(Entries taken from a collection)
****

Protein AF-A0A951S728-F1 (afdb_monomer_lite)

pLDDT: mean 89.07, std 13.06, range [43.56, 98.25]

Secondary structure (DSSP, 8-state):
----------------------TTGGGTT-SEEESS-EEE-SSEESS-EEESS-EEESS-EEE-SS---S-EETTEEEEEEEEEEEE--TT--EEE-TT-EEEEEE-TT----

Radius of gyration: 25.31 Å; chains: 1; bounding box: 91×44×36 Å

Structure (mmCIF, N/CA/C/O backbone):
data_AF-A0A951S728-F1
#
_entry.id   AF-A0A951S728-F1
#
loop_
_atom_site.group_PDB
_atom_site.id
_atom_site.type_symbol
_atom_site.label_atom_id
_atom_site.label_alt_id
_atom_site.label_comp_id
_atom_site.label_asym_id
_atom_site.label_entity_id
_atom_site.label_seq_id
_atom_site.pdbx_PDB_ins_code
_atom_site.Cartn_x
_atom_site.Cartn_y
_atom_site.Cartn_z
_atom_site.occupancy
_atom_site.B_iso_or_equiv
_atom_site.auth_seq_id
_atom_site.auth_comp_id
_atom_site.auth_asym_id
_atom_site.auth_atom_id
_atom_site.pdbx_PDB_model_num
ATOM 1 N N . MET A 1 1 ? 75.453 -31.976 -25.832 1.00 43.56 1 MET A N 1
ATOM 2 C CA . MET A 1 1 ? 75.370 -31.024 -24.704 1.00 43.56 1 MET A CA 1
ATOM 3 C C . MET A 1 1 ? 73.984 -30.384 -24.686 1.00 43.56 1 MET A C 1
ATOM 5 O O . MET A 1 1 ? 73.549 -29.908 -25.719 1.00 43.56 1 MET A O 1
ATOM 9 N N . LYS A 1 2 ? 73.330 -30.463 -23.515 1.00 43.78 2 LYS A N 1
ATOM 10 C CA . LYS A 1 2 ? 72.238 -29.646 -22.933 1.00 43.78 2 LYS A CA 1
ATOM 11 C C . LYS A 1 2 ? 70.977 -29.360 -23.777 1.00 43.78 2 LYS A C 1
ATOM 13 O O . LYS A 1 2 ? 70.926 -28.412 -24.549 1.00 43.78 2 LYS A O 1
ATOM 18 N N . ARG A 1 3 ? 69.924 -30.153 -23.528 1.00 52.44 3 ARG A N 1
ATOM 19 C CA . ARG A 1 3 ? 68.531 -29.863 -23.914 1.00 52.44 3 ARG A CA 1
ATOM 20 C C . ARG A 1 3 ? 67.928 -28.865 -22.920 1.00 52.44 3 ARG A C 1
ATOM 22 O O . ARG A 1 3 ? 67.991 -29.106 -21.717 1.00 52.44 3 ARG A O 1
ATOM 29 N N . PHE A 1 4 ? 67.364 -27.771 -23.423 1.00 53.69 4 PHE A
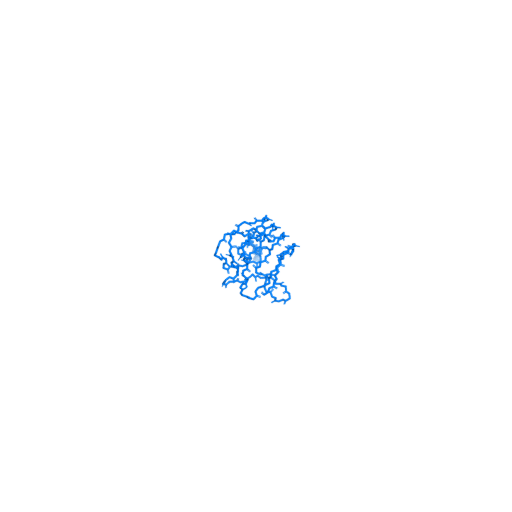 N 1
ATOM 30 C CA . PHE A 1 4 ? 66.630 -26.788 -22.627 1.00 53.69 4 PHE A CA 1
ATOM 31 C C . PHE A 1 4 ? 65.177 -27.240 -22.456 1.00 53.69 4 PHE A C 1
ATOM 33 O O . PHE A 1 4 ? 64.511 -27.563 -23.436 1.00 53.69 4 PHE A O 1
ATOM 40 N N . ILE A 1 5 ? 64.706 -27.273 -21.211 1.00 59.91 5 ILE A N 1
ATOM 41 C CA . ILE A 1 5 ? 63.303 -27.502 -20.858 1.00 59.91 5 ILE A CA 1
ATOM 42 C C . ILE A 1 5 ? 62.746 -26.149 -20.422 1.00 59.91 5 ILE A C 1
ATOM 44 O O . ILE A 1 5 ? 63.173 -25.602 -19.407 1.00 59.91 5 ILE A O 1
ATOM 48 N N . THR A 1 6 ? 61.822 -25.590 -21.195 1.00 62.00 6 THR A N 1
ATOM 49 C CA . THR A 1 6 ? 61.047 -24.409 -20.813 1.00 62.00 6 THR A CA 1
ATOM 50 C C . THR A 1 6 ? 59.785 -24.864 -20.088 1.00 62.00 6 THR A C 1
ATOM 52 O O . THR A 1 6 ? 58.937 -25.538 -20.663 1.00 62.00 6 THR A O 1
ATOM 55 N N . SER A 1 7 ? 59.679 -24.515 -18.805 1.00 60.22 7 SER A N 1
ATOM 56 C CA . SER A 1 7 ? 58.473 -24.721 -18.000 1.00 60.22 7 SER A CA 1
ATOM 57 C C . SER A 1 7 ? 57.637 -23.446 -18.039 1.00 60.22 7 SER A C 1
ATOM 59 O O . SER A 1 7 ? 58.093 -22.394 -17.590 1.00 60.22 7 SER A O 1
ATOM 61 N N . THR A 1 8 ? 56.435 -23.516 -18.607 1.00 67.69 8 THR A N 1
ATOM 62 C CA . THR A 1 8 ? 55.478 -22.405 -18.606 1.00 67.69 8 THR A CA 1
ATOM 63 C C . THR A 1 8 ? 54.472 -22.642 -17.486 1.00 67.69 8 THR A C 1
ATOM 65 O O . THR A 1 8 ? 53.694 -23.591 -17.538 1.00 67.69 8 THR A O 1
ATOM 68 N N . ALA A 1 9 ? 54.489 -21.793 -16.460 1.00 68.06 9 ALA A N 1
ATOM 69 C CA . ALA A 1 9 ? 53.489 -21.819 -15.399 1.00 68.06 9 ALA A CA 1
ATOM 70 C C . ALA A 1 9 ? 52.222 -21.084 -15.867 1.00 68.06 9 ALA A C 1
ATOM 72 O O . ALA A 1 9 ? 52.265 -19.889 -16.158 1.00 68.06 9 ALA A O 1
ATOM 73 N N . PHE A 1 10 ? 51.098 -21.799 -15.942 1.00 62.50 10 PHE A N 1
ATOM 74 C CA . PHE A 1 10 ? 49.778 -21.235 -16.224 1.00 62.50 10 PHE A CA 1
ATOM 75 C C . PHE A 1 10 ? 49.054 -20.989 -14.896 1.00 62.50 10 PHE A C 1
ATOM 77 O O . PHE A 1 10 ? 48.737 -21.935 -14.176 1.00 62.50 10 PHE A O 1
ATOM 84 N N . CYS A 1 11 ? 48.832 -19.722 -14.545 1.00 63.31 11 CYS A N 1
ATOM 85 C CA . CYS A 1 11 ? 48.112 -19.342 -13.333 1.00 63.31 11 CYS A CA 1
ATOM 86 C C . CYS A 1 11 ? 46.633 -19.120 -13.677 1.00 63.31 11 CYS A C 1
ATOM 88 O O . CYS A 1 11 ? 46.304 -18.226 -14.456 1.00 63.31 11 CYS A O 1
ATOM 90 N N . LEU A 1 12 ? 45.744 -19.950 -13.125 1.00 65.50 12 LEU A N 1
ATOM 91 C CA . LEU A 1 12 ? 44.301 -19.848 -13.332 1.00 65.50 12 LEU A CA 1
ATOM 92 C C . LEU A 1 12 ? 43.728 -18.784 -12.382 1.00 65.50 12 LEU A C 1
ATOM 94 O O . LEU A 1 12 ? 43.607 -19.014 -11.180 1.00 65.50 12 LEU A O 1
ATOM 98 N N . PHE A 1 13 ? 43.392 -17.610 -12.915 1.00 66.44 13 PHE A N 1
ATOM 99 C CA . PHE A 1 13 ? 42.768 -16.535 -12.146 1.00 66.44 13 PHE A CA 1
ATOM 100 C C . PHE A 1 13 ? 41.262 -16.806 -12.015 1.00 66.44 13 PHE A C 1
ATOM 102 O O . PHE A 1 13 ? 40.504 -16.630 -12.969 1.00 66.44 13 PHE A O 1
ATOM 109 N N . VAL A 1 14 ? 40.818 -17.273 -10.846 1.00 73.19 14 VAL A N 1
ATOM 110 C CA . VAL A 1 14 ? 39.388 -17.442 -10.551 1.00 73.19 14 VAL A CA 1
ATOM 111 C C . VAL A 1 14 ? 38.806 -16.076 -10.193 1.00 73.19 14 VAL A C 1
ATOM 113 O O . VAL A 1 14 ? 39.078 -15.537 -9.122 1.00 73.19 14 VAL A O 1
ATOM 116 N N . ILE A 1 15 ? 38.004 -15.505 -11.092 1.00 71.19 15 ILE A N 1
ATOM 117 C CA . ILE A 1 15 ? 37.250 -14.276 -10.830 1.00 71.19 15 ILE A CA 1
ATOM 118 C C . ILE A 1 15 ? 36.050 -14.645 -9.954 1.00 71.19 15 ILE A C 1
ATOM 120 O O . ILE A 1 15 ? 35.068 -15.214 -10.430 1.00 71.19 15 ILE A O 1
ATOM 124 N N . LEU A 1 16 ? 36.125 -14.330 -8.662 1.00 67.06 16 LEU A N 1
ATOM 125 C CA . LEU A 1 16 ? 34.961 -14.364 -7.783 1.00 67.06 16 LEU A CA 1
ATOM 126 C C . LEU A 1 16 ? 34.117 -13.121 -8.069 1.00 67.06 16 LEU A C 1
ATOM 128 O O . LEU A 1 16 ? 34.479 -12.009 -7.685 1.00 67.06 16 LEU A O 1
ATOM 132 N N . PHE A 1 17 ? 32.985 -13.300 -8.747 1.00 67.62 17 PHE A N 1
ATOM 133 C CA . PHE A 1 17 ? 31.970 -12.255 -8.822 1.00 67.62 17 PHE A CA 1
ATOM 134 C C . PHE A 1 17 ? 31.367 -12.068 -7.427 1.00 67.62 17 PHE A C 1
ATOM 136 O O . PHE A 1 17 ? 30.549 -12.871 -6.973 1.00 67.62 17 PHE A O 1
ATOM 143 N N . ALA A 1 18 ? 31.777 -11.009 -6.730 1.00 66.19 18 ALA A N 1
ATOM 144 C CA . ALA A 1 18 ? 31.051 -10.528 -5.567 1.00 66.19 18 ALA A CA 1
ATOM 145 C C . ALA A 1 18 ? 29.697 -9.998 -6.059 1.00 66.19 18 ALA A C 1
ATOM 147 O O . ALA A 1 18 ? 29.611 -8.912 -6.630 1.00 66.19 18 ALA A O 1
ATOM 148 N N . ASN A 1 19 ? 28.639 -10.792 -5.891 1.00 71.31 19 ASN A N 1
ATOM 149 C CA . ASN A 1 19 ? 27.283 -10.330 -6.148 1.00 71.31 19 ASN A CA 1
ATOM 150 C C . ASN A 1 19 ? 26.941 -9.300 -5.071 1.00 71.31 19 ASN A C 1
ATOM 152 O O . ASN A 1 19 ? 26.659 -9.668 -3.931 1.00 71.31 19 ASN A O 1
ATOM 156 N N . ALA A 1 20 ? 26.984 -8.015 -5.419 1.00 73.19 20 ALA A N 1
ATOM 157 C CA . ALA A 1 20 ? 26.389 -6.980 -4.591 1.00 73.19 20 ALA A CA 1
ATOM 158 C C . ALA A 1 20 ? 24.876 -7.240 -4.544 1.00 73.19 20 ALA A C 1
ATOM 160 O O . ALA A 1 20 ? 24.146 -6.901 -5.474 1.00 73.19 20 ALA A O 1
ATOM 161 N N . GLN A 1 21 ? 24.406 -7.920 -3.497 1.00 82.00 21 GLN A N 1
ATOM 162 C CA . GLN A 1 21 ? 22.978 -8.121 -3.297 1.00 82.00 21 GLN A CA 1
ATOM 163 C C . GLN A 1 21 ? 22.374 -6.812 -2.800 1.00 82.00 21 GLN A C 1
ATOM 165 O O . GLN A 1 21 ? 22.821 -6.256 -1.797 1.00 82.00 21 GLN A O 1
ATOM 170 N N . SER A 1 22 ? 21.362 -6.309 -3.508 1.00 85.81 22 SER A N 1
ATOM 171 C CA . SER A 1 22 ? 20.581 -5.192 -2.988 1.00 85.81 22 SER A CA 1
ATOM 172 C C . SER A 1 22 ? 19.794 -5.689 -1.771 1.00 85.81 22 SER A C 1
ATOM 174 O O . SER A 1 22 ? 19.019 -6.640 -1.915 1.00 85.81 22 SER A O 1
ATOM 176 N N . PRO A 1 23 ? 19.937 -5.066 -0.587 1.00 88.69 23 PRO A N 1
ATOM 177 C CA . PRO A 1 23 ? 19.186 -5.465 0.603 1.00 88.69 23 PRO A CA 1
ATOM 178 C C . PRO A 1 23 ? 17.668 -5.326 0.407 1.00 88.69 23 PRO A C 1
ATOM 180 O O . PRO A 1 23 ? 16.893 -5.965 1.110 1.00 88.69 23 PRO A O 1
ATOM 183 N N . THR A 1 24 ? 17.238 -4.531 -0.577 1.00 92.19 24 THR A N 1
ATOM 184 C CA . THR A 1 24 ? 15.832 -4.337 -0.942 1.00 92.19 24 THR A CA 1
ATOM 185 C C . THR A 1 24 ? 15.408 -5.141 -2.171 1.00 92.19 24 THR A C 1
ATOM 187 O O . THR A 1 24 ? 14.259 -5.033 -2.586 1.00 92.19 24 THR A O 1
ATOM 190 N N . ALA A 1 25 ? 16.272 -5.988 -2.746 1.00 91.31 25 ALA A N 1
ATOM 191 C CA . ALA A 1 25 ? 15.878 -6.867 -3.854 1.00 91.31 25 ALA A CA 1
ATOM 192 C C . ALA A 1 25 ? 14.632 -7.725 -3.534 1.00 91.31 25 ALA A C 1
ATOM 194 O O . ALA A 1 25 ? 13.747 -7.808 -4.388 1.0
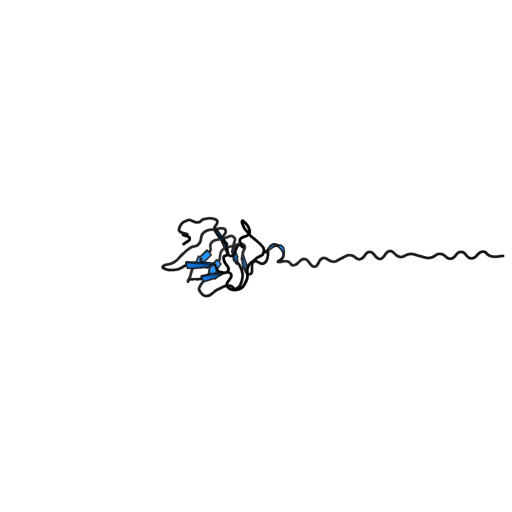0 91.31 25 ALA A O 1
ATOM 195 N N . PRO A 1 26 ? 14.477 -8.293 -2.316 1.00 93.19 26 PRO A N 1
ATOM 196 C CA . PRO A 1 26 ? 13.262 -9.026 -1.951 1.00 93.19 26 PRO A CA 1
ATOM 197 C C . PRO A 1 26 ? 11.996 -8.160 -1.879 1.00 93.19 26 PRO A C 1
ATOM 199 O O . PRO A 1 26 ? 10.896 -8.703 -1.855 1.00 93.19 26 PRO A O 1
ATOM 202 N N . ALA A 1 27 ? 12.128 -6.830 -1.848 1.00 94.50 27 ALA A N 1
ATOM 203 C CA . ALA A 1 27 ? 11.000 -5.907 -1.793 1.00 94.50 27 ALA A CA 1
ATOM 204 C C . ALA A 1 27 ? 10.350 -5.664 -3.163 1.00 94.50 27 ALA A C 1
ATOM 206 O O . ALA A 1 27 ? 9.395 -4.906 -3.229 1.00 94.50 27 ALA A O 1
ATOM 207 N N . LEU A 1 28 ? 10.826 -6.272 -4.259 1.00 95.50 28 LEU A N 1
ATOM 208 C CA . LEU A 1 28 ? 10.137 -6.282 -5.564 1.00 95.50 28 LEU A CA 1
ATOM 209 C C . LEU A 1 28 ? 9.723 -4.890 -6.094 1.00 95.50 28 LEU A C 1
ATOM 211 O O . LEU A 1 28 ? 8.718 -4.758 -6.801 1.00 95.50 28 LEU A O 1
ATOM 215 N N . ASN A 1 29 ? 10.513 -3.857 -5.791 1.00 95.50 29 ASN A N 1
ATOM 216 C CA . ASN A 1 29 ? 10.245 -2.445 -6.095 1.00 95.50 29 ASN A CA 1
ATOM 217 C C . ASN A 1 29 ? 8.998 -1.860 -5.402 1.00 95.50 29 ASN A C 1
ATOM 219 O O . ASN A 1 29 ? 8.383 -0.924 -5.913 1.00 95.50 29 ASN A O 1
ATOM 223 N N . PHE A 1 30 ? 8.639 -2.372 -4.221 1.00 97.44 30 PHE A N 1
ATOM 224 C CA . PHE A 1 30 ? 7.814 -1.633 -3.270 1.00 97.44 30 PHE A CA 1
ATOM 225 C C . PHE A 1 30 ? 8.556 -0.382 -2.788 1.00 97.44 30 PHE A C 1
ATOM 227 O O . PHE A 1 30 ? 9.637 -0.487 -2.213 1.00 97.44 30 PHE A O 1
ATOM 234 N N . ASN A 1 31 ? 7.987 0.803 -3.040 1.00 96.62 31 ASN A N 1
ATOM 235 C CA . ASN A 1 31 ? 8.585 2.083 -2.648 1.00 96.62 31 ASN A CA 1
ATOM 236 C C . ASN A 1 31 ? 8.611 2.241 -1.124 1.00 96.62 31 ASN A C 1
ATOM 238 O O . ASN A 1 31 ? 9.547 2.801 -0.563 1.00 96.62 31 ASN A O 1
ATOM 242 N N . VAL A 1 32 ? 7.584 1.709 -0.458 1.00 96.44 32 VAL A N 1
ATOM 243 C CA . VAL A 1 32 ? 7.520 1.579 0.998 1.00 96.44 32 VAL A CA 1
ATOM 244 C C . VAL A 1 32 ? 7.099 0.153 1.327 1.00 96.44 32 VAL A C 1
ATOM 246 O O . VAL A 1 32 ? 6.120 -0.344 0.773 1.00 96.44 32 VAL A O 1
ATOM 249 N N . PHE A 1 33 ? 7.819 -0.497 2.237 1.00 96.62 33 PHE A N 1
ATOM 250 C CA . PHE A 1 33 ? 7.456 -1.802 2.778 1.00 96.62 33 PHE A CA 1
ATOM 251 C C . PHE A 1 33 ? 7.682 -1.817 4.290 1.00 96.62 33 PHE A C 1
ATOM 253 O O . PHE A 1 33 ? 8.727 -1.389 4.776 1.00 96.62 33 PHE A O 1
ATOM 260 N N . LEU A 1 34 ? 6.680 -2.276 5.035 1.00 97.00 34 LEU A N 1
ATOM 261 C CA . LEU A 1 34 ? 6.675 -2.278 6.496 1.00 97.00 34 LEU A CA 1
ATOM 262 C C . LEU A 1 34 ? 6.261 -3.659 7.004 1.00 97.00 34 LEU A C 1
ATOM 264 O O . LEU A 1 34 ? 5.327 -4.265 6.485 1.00 97.00 34 LEU A O 1
ATOM 268 N N . GLU A 1 35 ? 6.923 -4.149 8.048 1.00 96.94 35 GLU A N 1
ATOM 269 C CA . GLU A 1 35 ? 6.492 -5.379 8.725 1.00 96.94 35 GLU A CA 1
ATOM 270 C C . GLU A 1 35 ? 5.140 -5.174 9.429 1.00 96.94 35 GLU A C 1
ATOM 272 O O . GLU A 1 35 ? 4.241 -6.003 9.329 1.00 96.94 35 GLU A O 1
ATOM 277 N N . ASN A 1 36 ? 4.975 -4.027 10.089 1.00 98.25 36 ASN A N 1
ATOM 278 C CA . ASN A 1 36 ? 3.780 -3.679 10.855 1.00 98.25 36 ASN A CA 1
ATOM 279 C C . ASN A 1 36 ? 2.801 -2.827 10.034 1.00 98.25 36 ASN A C 1
ATOM 281 O O . ASN A 1 36 ? 2.878 -2.770 8.810 1.00 98.25 36 ASN A O 1
ATOM 285 N N . GLY A 1 37 ? 1.832 -2.205 10.707 1.00 97.38 37 GLY A N 1
ATOM 286 C CA . GLY A 1 37 ? 0.897 -1.259 10.097 1.00 97.38 37 GLY A CA 1
ATOM 287 C C . GLY A 1 37 ? 1.452 0.162 9.985 1.00 97.38 37 GLY A C 1
ATOM 288 O O . GLY A 1 37 ? 2.540 0.461 10.479 1.00 97.38 37 GLY A O 1
ATOM 289 N N . ALA A 1 38 ? 0.667 1.052 9.380 1.00 96.31 38 ALA A N 1
ATOM 290 C CA . ALA A 1 38 ? 0.980 2.475 9.269 1.00 96.31 38 ALA A CA 1
ATOM 291 C C . ALA A 1 38 ? -0.264 3.346 9.469 1.00 96.31 38 ALA A C 1
ATOM 293 O O . ALA A 1 38 ? -1.383 2.925 9.177 1.00 96.31 38 ALA A O 1
ATOM 294 N N . SER A 1 39 ? -0.053 4.584 9.922 1.00 95.50 39 SER A N 1
ATOM 295 C CA . SER A 1 39 ? -1.051 5.651 9.832 1.00 95.50 39 SER A CA 1
ATOM 296 C C . SER A 1 39 ? -0.624 6.622 8.740 1.00 95.50 39 SER A C 1
ATOM 298 O O . SER A 1 39 ? 0.476 7.172 8.810 1.00 95.50 39 SER A O 1
ATOM 300 N N . LEU A 1 40 ? -1.471 6.812 7.732 1.00 92.06 40 LEU A N 1
ATOM 301 C CA . LEU A 1 40 ? -1.222 7.733 6.625 1.00 92.06 40 LEU A CA 1
ATOM 302 C C . LEU A 1 40 ? -2.208 8.890 6.714 1.00 92.06 40 LEU A C 1
ATOM 304 O O . LEU A 1 40 ? -3.405 8.683 6.898 1.00 92.06 40 LEU A O 1
ATOM 308 N N . THR A 1 41 ? -1.704 10.115 6.614 1.00 87.12 41 THR A N 1
ATOM 309 C CA . THR A 1 41 ? -2.522 11.327 6.663 1.00 87.12 41 THR A CA 1
ATOM 310 C C . THR A 1 41 ? -3.044 11.675 5.277 1.00 87.12 41 THR A C 1
ATOM 312 O O . THR A 1 41 ? -4.094 11.182 4.882 1.00 87.12 41 THR A O 1
ATOM 315 N N . ASN A 1 42 ? -2.325 12.505 4.531 1.00 85.75 42 ASN A N 1
ATOM 316 C CA . ASN A 1 42 ? -2.772 13.056 3.254 1.00 85.75 42 ASN A CA 1
ATOM 317 C C . ASN A 1 42 ? -1.682 12.854 2.190 1.00 85.75 42 ASN A C 1
ATOM 319 O O . ASN A 1 42 ? -0.580 12.417 2.524 1.00 85.75 42 ASN A O 1
ATOM 323 N N . ASN A 1 43 ? -1.979 13.260 0.951 1.00 89.12 43 ASN A N 1
ATOM 324 C CA . ASN A 1 43 ? -1.096 13.244 -0.226 1.00 89.12 43 ASN A CA 1
ATOM 325 C C . ASN A 1 43 ? -0.985 11.86
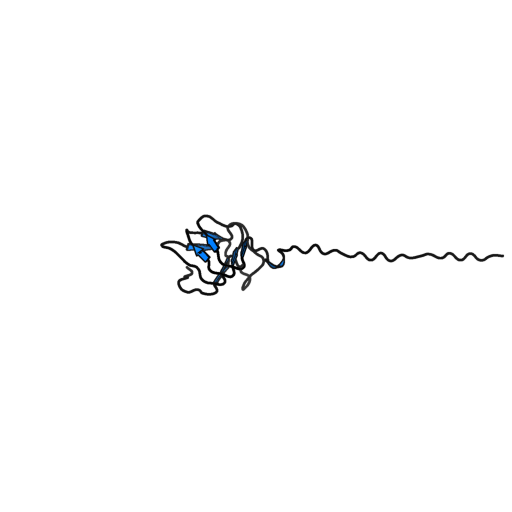3 -0.884 1.00 89.12 43 ASN A C 1
ATOM 327 O O . ASN A 1 43 ? -2.002 11.219 -1.174 1.00 89.12 43 ASN A O 1
ATOM 331 N N . GLU A 1 44 ? 0.243 11.436 -1.160 1.00 94.06 44 GLU A N 1
ATOM 332 C CA . GLU A 1 44 ? 0.522 10.350 -2.074 1.00 94.06 44 GLU A CA 1
ATOM 333 C C . GLU A 1 44 ? 1.823 9.612 -1.759 1.00 94.06 44 GLU A C 1
ATOM 335 O O . GLU A 1 44 ? 2.658 10.020 -0.948 1.00 94.06 44 GLU A O 1
ATOM 340 N N . THR A 1 45 ? 2.012 8.490 -2.440 1.00 96.06 45 THR A N 1
ATOM 341 C CA . THR A 1 45 ? 3.330 7.914 -2.670 1.00 96.06 45 THR A CA 1
ATOM 342 C C . THR A 1 45 ? 3.479 7.544 -4.132 1.00 96.06 45 THR A C 1
ATOM 344 O O . THR A 1 45 ? 2.591 6.937 -4.735 1.00 96.06 45 THR A O 1
ATOM 347 N N . GLU A 1 46 ? 4.642 7.897 -4.678 1.00 96.00 46 GLU A N 1
ATOM 348 C CA . GLU A 1 46 ? 4.936 7.764 -6.103 1.00 96.00 46 GLU A CA 1
ATOM 349 C C . GLU A 1 46 ? 4.936 6.322 -6.588 1.00 96.00 46 GLU A C 1
ATOM 351 O O . GLU A 1 46 ? 4.540 6.041 -7.721 1.00 96.00 46 GLU A O 1
ATOM 356 N N . GLY A 1 47 ? 5.357 5.401 -5.727 1.00 97.12 47 GLY A N 1
ATOM 357 C CA . GLY A 1 47 ? 5.386 3.978 -6.014 1.00 97.12 47 GLY A CA 1
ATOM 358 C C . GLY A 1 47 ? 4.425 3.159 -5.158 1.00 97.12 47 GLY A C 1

****

_PROBLEM REQUIREMENTS_.
Give back precisely the lines above that start at the line containing "ATOM 278 C CA" and end at the line containing "ATOM 323 N N", inclusive. No other lines belong in the output.

_SOLUTION TO THIS PROBLEM_.
ATOM 278 C CA . ASN A 1 36 ? 3.780 -3.679 10.855 1.00 98.25 36 ASN A CA 1
ATOM 279 C C . ASN A 1 36 ? 2.801 -2.827 10.034 1.00 98.25 36 ASN A C 1
ATOM 281 O O . ASN A 1 36 ? 2.878 -2.770 8.810 1.00 98.25 36 ASN A O 1
ATOM 285 N N . GLY A 1 37 ? 1.832 -2.205 10.707 1.00 97.38 37 GLY A N 1
ATOM 286 C CA . GLY A 1 37 ? 0.897 -1.259 10.097 1.00 97.38 37 GLY A CA 1
ATOM 287 C C . GLY A 1 37 ? 1.452 0.162 9.985 1.00 97.38 37 GLY A C 1
ATOM 288 O O . GLY A 1 37 ? 2.540 0.461 10.479 1.00 97.38 37 GLY A O 1
ATOM 289 N N . ALA A 1 38 ? 0.667 1.052 9.380 1.00 96.31 38 ALA A N 1
ATOM 290 C CA . ALA A 1 38 ? 0.980 2.475 9.269 1.00 96.31 38 ALA A CA 1
ATOM 291 C C . ALA A 1 38 ? -0.264 3.346 9.469 1.00 96.31 38 ALA A C 1
ATOM 293 O O . ALA A 1 38 ? -1.383 2.925 9.177 1.00 96.31 38 ALA A O 1
ATOM 294 N N . SER A 1 39 ? -0.053 4.584 9.922 1.00 95.50 39 SER A N 1
ATOM 295 C CA . SER A 1 39 ? -1.051 5.651 9.832 1.00 95.50 39 SER A CA 1
ATOM 296 C C . SER A 1 39 ? -0.624 6.622 8.740 1.00 95.50 39 SER A C 1
ATOM 298 O O . SER A 1 39 ? 0.476 7.172 8.810 1.00 95.50 39 SER A O 1
ATOM 300 N N . LEU A 1 40 ? -1.471 6.812 7.732 1.00 92.06 40 LEU A N 1
ATOM 301 C CA . LEU A 1 40 ? -1.222 7.733 6.625 1.00 92.06 40 LEU A CA 1
ATOM 302 C C . LEU A 1 40 ? -2.208 8.890 6.714 1.00 92.06 40 LEU A C 1
ATOM 304 O O . LEU A 1 40 ? -3.405 8.683 6.898 1.00 92.06 40 LEU A O 1
ATOM 308 N N . THR A 1 41 ? -1.704 10.115 6.614 1.00 87.12 41 THR A N 1
ATOM 309 C CA . THR A 1 41 ? -2.522 11.327 6.663 1.00 87.12 41 THR A CA 1
ATOM 310 C C . THR A 1 41 ? -3.044 11.675 5.277 1.00 87.12 41 THR A C 1
ATOM 312 O O . THR A 1 41 ? -4.094 11.182 4.882 1.00 87.12 41 THR A O 1
ATOM 315 N N . ASN A 1 42 ? -2.325 12.505 4.531 1.00 85.75 42 ASN A N 1
ATOM 316 C CA . ASN A 1 42 ? -2.772 13.056 3.254 1.00 85.75 42 ASN A CA 1
ATOM 317 C C . ASN A 1 42 ? -1.682 12.854 2.190 1.00 85.75 42 ASN A C 1
ATOM 319 O O . ASN A 1 42 ? -0.580 12.417 2.524 1.00 85.75 42 ASN A O 1
ATOM 323 N N . ASN A 1 43 ? -1.979 13.260 0.951 1.00 89.12 43 ASN A N 1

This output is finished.